What the exercise asks
Look through the records below for the line holding "ATOM 37 C C". Write it out exactly, with each following line through the line holding "ATOM 48 C C".
____
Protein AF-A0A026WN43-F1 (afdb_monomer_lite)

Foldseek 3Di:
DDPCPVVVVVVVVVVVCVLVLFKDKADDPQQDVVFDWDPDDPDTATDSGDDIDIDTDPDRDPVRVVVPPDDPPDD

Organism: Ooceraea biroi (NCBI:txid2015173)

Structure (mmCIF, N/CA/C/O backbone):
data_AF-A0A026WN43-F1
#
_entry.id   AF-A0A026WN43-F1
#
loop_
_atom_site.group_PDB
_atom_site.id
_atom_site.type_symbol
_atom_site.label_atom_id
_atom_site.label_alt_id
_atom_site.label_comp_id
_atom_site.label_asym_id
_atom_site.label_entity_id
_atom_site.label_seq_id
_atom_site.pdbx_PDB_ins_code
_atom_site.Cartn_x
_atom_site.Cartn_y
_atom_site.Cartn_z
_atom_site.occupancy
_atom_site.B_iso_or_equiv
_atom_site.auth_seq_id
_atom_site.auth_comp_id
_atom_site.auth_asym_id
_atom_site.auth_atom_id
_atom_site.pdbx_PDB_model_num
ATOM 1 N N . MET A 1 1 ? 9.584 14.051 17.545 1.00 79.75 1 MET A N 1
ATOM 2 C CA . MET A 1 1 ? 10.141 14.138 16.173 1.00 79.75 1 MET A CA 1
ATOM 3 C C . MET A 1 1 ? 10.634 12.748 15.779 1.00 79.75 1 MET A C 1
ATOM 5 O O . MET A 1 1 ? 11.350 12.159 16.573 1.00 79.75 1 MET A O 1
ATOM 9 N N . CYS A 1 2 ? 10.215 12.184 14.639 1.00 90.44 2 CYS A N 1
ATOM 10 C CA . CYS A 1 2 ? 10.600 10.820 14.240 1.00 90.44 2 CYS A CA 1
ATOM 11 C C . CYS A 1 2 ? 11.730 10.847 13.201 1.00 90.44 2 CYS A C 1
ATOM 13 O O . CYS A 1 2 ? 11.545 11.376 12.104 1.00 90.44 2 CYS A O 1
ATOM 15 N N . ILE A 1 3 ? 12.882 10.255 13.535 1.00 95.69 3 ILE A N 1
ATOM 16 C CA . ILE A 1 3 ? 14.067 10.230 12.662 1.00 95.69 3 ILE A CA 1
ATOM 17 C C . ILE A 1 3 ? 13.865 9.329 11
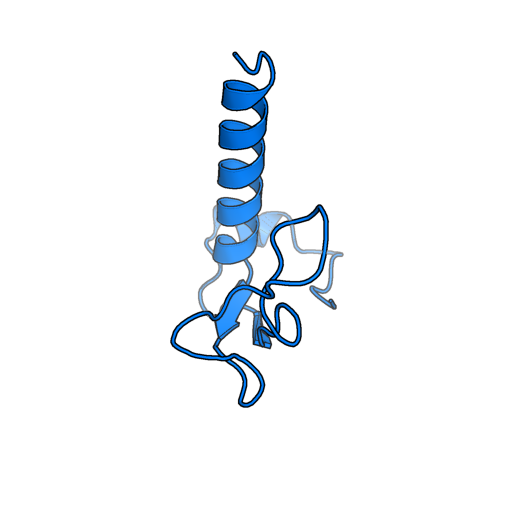.433 1.00 95.69 3 ILE A C 1
ATOM 19 O O . ILE A 1 3 ? 14.378 9.610 10.354 1.00 95.69 3 ILE A O 1
ATOM 23 N N . GLY A 1 4 ? 13.031 8.295 11.573 1.00 95.62 4 GLY A N 1
ATOM 24 C CA . GLY A 1 4 ? 12.714 7.333 10.518 1.00 95.62 4 GLY A CA 1
ATOM 25 C C . GLY A 1 4 ? 11.625 7.783 9.542 1.00 95.62 4 GLY A C 1
ATOM 26 O O . GLY A 1 4 ? 11.348 7.062 8.591 1.00 95.62 4 GLY A O 1
ATOM 27 N N . ASN A 1 5 ? 11.008 8.958 9.722 1.00 95.00 5 ASN A N 1
ATOM 28 C CA . ASN A 1 5 ? 9.847 9.360 8.916 1.00 95.00 5 ASN A CA 1
ATOM 29 C C . ASN A 1 5 ? 10.152 9.409 7.406 1.00 95.00 5 ASN A C 1
ATOM 31 O O . ASN A 1 5 ? 9.360 8.951 6.588 1.00 95.00 5 ASN A O 1
ATOM 35 N N . ARG A 1 6 ? 11.327 9.928 7.022 1.00 95.44 6 ARG A N 1
ATOM 36 C CA . ARG A 1 6 ? 11.738 9.979 5.607 1.00 95.44 6 ARG A CA 1
ATOM 37 C C . ARG A 1 6 ? 11.984 8.586 5.033 1.00 95.44 6 ARG A C 1
ATOM 39 O O . ARG A 1 6 ? 11.592 8.329 3.900 1.00 95.44 6 ARG A O 1
ATOM 46 N N . PHE A 1 7 ? 12.602 7.707 5.817 1.00 96.31 7 PHE A N 1
ATOM 47 C CA . PHE A 1 7 ? 12.873 6.333 5.412 1.00 96.31 7 PHE A CA 1
ATOM 48 C C . PHE A 1 7 ? 11.568 5.553 5.214 1.00 96.31 7 PHE A C 1
ATOM 50 O O . PHE A 1 7 ? 11.332 5.043 4.123 1.00 96.31 7 PHE A O 1
ATOM 57 N N . ALA A 1 8 ? 10.666 5.593 6.200 1.00 95.69 8 ALA A N 1
ATOM 58 C CA . ALA A 1 8 ? 9.365 4.931 6.134 1.00 95.69 8 ALA A CA 1
ATOM 59 C C . ALA A 1 8 ? 8.526 5.403 4.933 1.00 95.69 8 ALA A C 1
ATOM 61 O O . ALA A 1 8 ? 7.888 4.596 4.257 1.00 95.69 8 ALA A O 1
ATOM 62 N N . LEU A 1 9 ? 8.557 6.705 4.620 1.00 95.75 9 LEU A N 1
ATOM 63 C CA . LEU A 1 9 ? 7.865 7.256 3.451 1.00 95.75 9 LEU A CA 1
ATOM 64 C C . LEU A 1 9 ? 8.436 6.741 2.125 1.00 95.75 9 LEU A C 1
ATOM 66 O O . LEU A 1 9 ? 7.668 6.457 1.206 1.00 95.75 9 LEU A O 1
ATOM 70 N N . LEU A 1 10 ? 9.760 6.645 1.998 1.00 96.31 10 LEU A N 1
ATOM 71 C CA . LEU A 1 10 ? 10.402 6.141 0.782 1.00 96.31 10 LEU A CA 1
ATOM 72 C C . LEU A 1 10 ? 10.158 4.643 0.604 1.00 96.31 10 LEU A C 1
ATOM 74 O O . LEU A 1 10 ? 9.762 4.216 -0.480 1.00 96.31 10 LEU A O 1
ATOM 78 N N . GLU A 1 11 ? 10.329 3.872 1.675 1.00 95.94 11 GLU A N 1
ATOM 79 C CA . GLU A 1 11 ? 10.102 2.429 1.687 1.00 95.94 11 GLU A CA 1
ATOM 80 C C . GLU A 1 11 ? 8.653 2.099 1.309 1.00 95.94 11 GLU A C 1
ATOM 82 O O . GLU A 1 11 ? 8.412 1.332 0.377 1.00 95.94 11 GLU A O 1
ATOM 87 N N . THR A 1 12 ? 7.682 2.770 1.936 1.00 94.62 12 THR A N 1
ATOM 88 C CA . THR A 1 12 ? 6.254 2.565 1.645 1.00 94.62 12 THR A CA 1
ATOM 89 C C . THR A 1 12 ? 5.913 2.918 0.197 1.00 94.62 12 THR A C 1
ATOM 91 O O . THR A 1 12 ? 5.162 2.194 -0.454 1.00 94.62 12 THR A O 1
ATOM 94 N N . LYS A 1 13 ? 6.471 4.010 -0.345 1.00 93.56 13 LYS A N 1
ATOM 95 C CA . LYS A 1 13 ? 6.246 4.409 -1.744 1.00 93.56 13 LYS A CA 1
ATOM 96 C C . LYS A 1 13 ? 6.807 3.391 -2.731 1.00 93.56 13 LYS A C 1
ATOM 98 O O . LYS A 1 13 ? 6.121 3.049 -3.691 1.00 93.56 13 LYS A O 1
ATOM 103 N N . ALA A 1 14 ? 8.030 2.914 -2.503 1.00 93.44 14 ALA A N 1
ATOM 104 C CA . ALA A 1 14 ? 8.659 1.915 -3.359 1.00 93.44 14 ALA A CA 1
ATOM 105 C C . ALA A 1 14 ? 7.882 0.591 -3.320 1.00 93.44 14 ALA A C 1
ATOM 107 O O . ALA A 1 14 ? 7.559 0.029 -4.368 1.00 93.44 14 ALA A O 1
ATOM 108 N N . LEU A 1 15 ? 7.510 0.139 -2.119 1.00 91.31 15 LEU A N 1
ATOM 109 C CA . LEU A 1 15 ? 6.713 -1.069 -1.923 1.00 91.31 15 LEU A CA 1
ATOM 110 C C . LEU A 1 15 ? 5.351 -0.959 -2.616 1.00 91.31 15 LEU A C 1
ATOM 112 O O . LEU A 1 15 ? 4.980 -1.851 -3.378 1.00 91.31 15 LEU A O 1
ATOM 116 N N . LEU A 1 16 ? 4.637 0.154 -2.421 1.00 89.81 16 LEU A N 1
ATOM 117 C CA . LEU A 1 16 ? 3.332 0.379 -3.041 1.00 89.81 16 LEU A CA 1
ATOM 118 C C . LEU A 1 16 ? 3.432 0.452 -4.569 1.00 89.81 16 LEU A C 1
ATOM 120 O O . LEU A 1 16 ? 2.597 -0.123 -5.264 1.00 89.81 16 LEU A O 1
ATOM 124 N N . PHE A 1 17 ? 4.466 1.104 -5.104 1.00 89.00 17 PHE A N 1
ATOM 125 C CA . PHE A 1 17 ? 4.702 1.162 -6.544 1.00 89.00 17 PHE A CA 1
ATOM 126 C C . PHE A 1 17 ? 4.912 -0.235 -7.137 1.00 89.00 17 PHE A C 1
ATOM 128 O O . PHE A 1 17 ? 4.264 -0.589 -8.120 1.00 89.00 17 PHE A O 1
ATOM 135 N N . HIS A 1 18 ? 
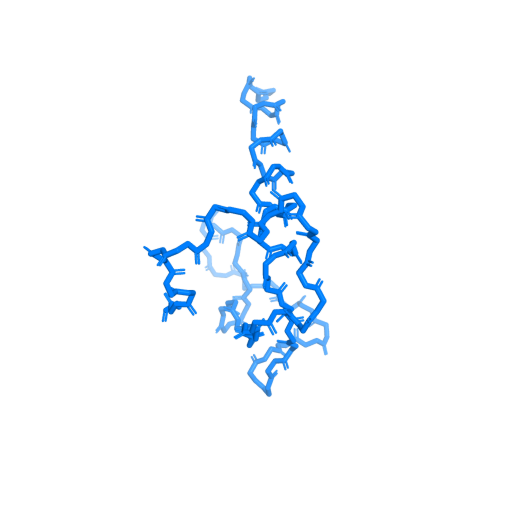5.765 -1.058 -6.526 1.00 86.38 18 HIS A N 1
ATOM 136 C CA . HIS A 1 18 ? 6.002 -2.421 -7.001 1.00 86.38 18 HIS A CA 1
ATOM 137 C C . HIS A 1 18 ? 4.777 -3.326 -6.854 1.00 86.38 18 HIS A C 1
ATOM 139 O O . HIS A 1 18 ? 4.531 -4.152 -7.738 1.00 86.38 18 HIS A O 1
ATOM 145 N N . LEU A 1 19 ? 3.997 -3.152 -5.783 1.00 85.75 19 LEU A N 1
ATOM 146 C CA . LEU A 1 19 ? 2.753 -3.884 -5.566 1.00 85.75 19 LEU A CA 1
ATOM 147 C C . LEU A 1 19 ? 1.726 -3.552 -6.655 1.00 85.75 19 LEU A C 1
ATOM 149 O O . LEU A 1 19 ? 1.242 -4.459 -7.325 1.00 85.75 19 LEU A O 1
ATOM 153 N N . LEU A 1 20 ? 1.457 -2.265 -6.895 1.00 85.12 20 LEU A N 1
ATOM 154 C CA . LEU A 1 20 ? 0.492 -1.805 -7.904 1.00 85.12 20 LEU A CA 1
ATOM 155 C C . LEU A 1 20 ? 0.964 -2.046 -9.346 1.00 85.12 20 LEU A C 1
ATOM 157 O O . LEU A 1 20 ? 0.155 -2.213 -10.258 1.00 85.12 20 LEU A O 1
ATOM 161 N N . ALA A 1 21 ? 2.278 -2.082 -9.580 1.00 83.81 21 ALA A N 1
ATOM 162 C CA . ALA A 1 21 ? 2.830 -2.384 -10.896 1.00 83.81 21 ALA A CA 1
ATOM 163 C C . ALA A 1 21 ? 2.567 -3.839 -11.328 1.00 83.81 21 ALA A C 1
ATOM 165 O O . ALA A 1 21 ? 2.476 -4.106 -12.530 1.00 83.81 21 ALA A O 1
ATOM 166 N N . ARG A 1 22 ? 2.451 -4.767 -10.365 1.00 79.00 22 ARG A N 1
ATOM 167 C CA . ARG A 1 22 ? 2.266 -6.213 -10.596 1.00 79.00 22 ARG A CA 1
ATOM 168 C C . ARG A 1 22 ? 0.834 -6.679 -10.350 1.00 79.00 22 ARG A C 1
ATOM 170 O O . ARG A 1 22 ? 0.345 -7.551 -11.067 1.00 79.00 22 ARG A O 1
ATOM 177 N N . CYS A 1 23 ? 0.168 -6.090 -9.366 1.00 82.25 23 CYS A N 1
ATOM 178 C CA . CYS A 1 23 ? -1.132 -6.522 -8.888 1.00 82.25 23 CYS A CA 1
ATOM 179 C C . CYS A 1 23 ? -2.155 -5.384 -8.928 1.00 82.25 23 CYS A C 1
ATOM 181 O O . CYS A 1 23 ? -1.854 -4.227 -8.654 1.00 82.25 23 CYS A O 1
ATOM 183 N N . GLU A 1 24 ? -3.395 -5.738 -9.228 1.00 81.62 24 GLU A N 1
ATOM 184 C CA . GLU A 1 24 ? -4.568 -4.891 -9.091 1.00 81.62 24 GLU A CA 1
ATOM 185 C C . GLU A 1 24 ? -5.253 -5.228 -7.760 1.00 81.62 24 GLU A C 1
ATOM 187 O O . GLU A 1 24 ? -5.664 -6.369 -7.535 1.00 81.62 24 GLU A O 1
ATOM 192 N N . LEU A 1 25 ? -5.342 -4.245 -6.863 1.00 83.56 25 LEU A N 1
ATOM 193 C CA . LEU A 1 25 ? -6.019 -4.378 -5.573 1.00 83.56 25 LEU A CA 1
ATOM 194 C C . LEU A 1 25 ? -7.491 -3.996 -5.742 1.00 83.56 25 LEU A C 1
ATOM 196 O O . LEU A 1 25 ? -7.796 -2.880 -6.163 1.00 83.56 25 LEU A O 1
ATOM 200 N N . LYS A 1 26 ? -8.404 -4.906 -5.403 1.00 82.19 26 LYS A N 1
ATOM 201 C CA . LYS A 1 26 ? -9.853 -4.682 -5.422 1.00 82.19 26 LYS A CA 1
ATOM 202 C C . LYS A 1 26 ? -10.441 -4.780 -4.014 1.00 82.19 26 LYS A C 1
ATOM 204 O O . LYS A 1 26 ? -9.969 -5.598 -3.221 1.00 82.19 26 LYS A O 1
ATOM 209 N N . PRO A 1 27 ? -11.476 -3.986 -3.695 1.00 79.19 27 PRO A N 1
ATOM 210 C CA . PRO A 1 27 ? -12.206 -4.152 -2.447 1.00 79.19 27 PRO A CA
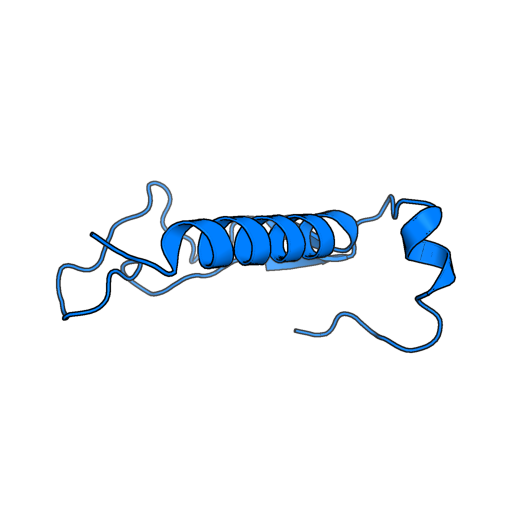 1
ATOM 211 C C . PRO A 1 27 ? -12.912 -5.515 -2.417 1.00 79.19 27 PRO A C 1
ATOM 213 O O . PRO A 1 27 ? -13.404 -6.000 -3.438 1.00 79.19 27 PRO A O 1
ATOM 216 N N . CYS A 1 28 ? -12.939 -6.136 -1.243 1.00 75.56 28 CYS A N 1
ATOM 217 C CA . CYS A 1 28 ? -13.703 -7.347 -0.959 1.00 75.56 28 CYS A CA 1
ATOM 218 C C . CYS A 1 28 ? -15.010 -6.978 -0.259 1.00 75.56 28 CYS A C 1
ATOM 220 O O . CYS A 1 28 ? -15.116 -5.921 0.353 1.00 75.56 28 CYS A O 1
ATOM 222 N N . GLU A 1 29 ? -15.954 -7.914 -0.203 1.00 71.62 29 GLU A N 1
ATOM 223 C CA . GLU A 1 29 ? -17.173 -7.782 0.613 1.00 71.62 29 GLU A CA 1
ATOM 224 C C . GLU A 1 29 ? -16.876 -7.565 2.111 1.00 71.62 29 GLU A C 1
ATOM 226 O O . GLU A 1 29 ? -17.679 -6.986 2.833 1.00 71.62 29 GLU A O 1
ATOM 231 N N . LYS A 1 30 ? -15.691 -7.988 2.579 1.00 71.38 30 LYS A N 1
ATOM 232 C CA . LYS A 1 30 ? -15.206 -7.782 3.956 1.00 71.38 30 LYS A CA 1
ATOM 233 C C . LYS A 1 30 ? -14.520 -6.429 4.
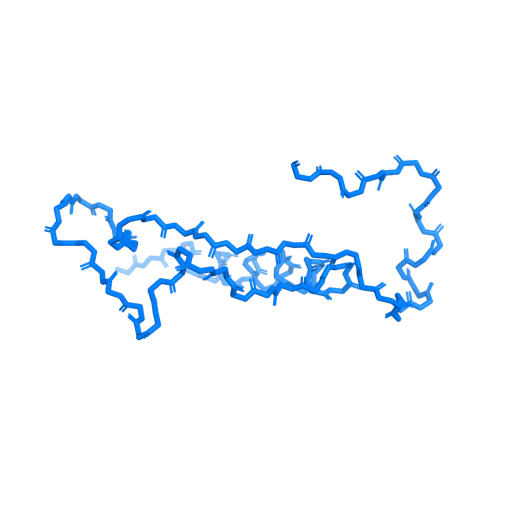176 1.00 71.38 30 LYS A C 1
ATOM 235 O O . LYS A 1 30 ? -14.164 -6.105 5.307 1.00 71.38 30 LYS A O 1
ATOM 240 N N . THR A 1 31 ? -14.271 -5.659 3.118 1.00 77.56 31 THR A N 1
ATOM 241 C CA . THR A 1 31 ? -13.619 -4.352 3.219 1.00 77.56 31 THR A CA 1
ATOM 242 C C . THR A 1 31 ? -14.654 -3.317 3.650 1.00 77.56 31 THR A C 1
ATOM 244 O O . THR A 1 31 ? -15.561 -2.983 2.893 1.00 77.56 31 THR A O 1
ATOM 247 N N . SER A 1 32 ? -14.517 -2.783 4.864 1.00 67.00 32 SER A N 1
ATOM 248 C CA . SER A 1 32 ? -15.373 -1.693 5.341 1.00 67.00 32 SER A CA 1
ATOM 249 C C . SER A 1 32 ? -15.019 -0.393 4.610 1.00 67.00 32 SER A C 1
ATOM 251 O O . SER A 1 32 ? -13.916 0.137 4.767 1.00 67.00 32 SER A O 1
____
Exercise answer
ATOM 37 C C . ARG A 1 6 ? 11.984 8.586 5.033 1.00 95.44 6 ARG A C 1
ATOM 39 O O . ARG A 1 6 ? 11.592 8.329 3.900 1.00 95.44 6 ARG A O 1
ATOM 46 N N . PHE A 1 7 ? 12.602 7.707 5.817 1.00 96.31 7 PHE A N 1
ATOM 47 C CA . PHE A 1 7 ? 12.873 6.333 5.412 1.00 96.31 7 PHE A CA 1
ATOM 48 C C . PHE A 1 7 ? 11.568 5.553 5.214 1.00 96.31 7 PHE A C 1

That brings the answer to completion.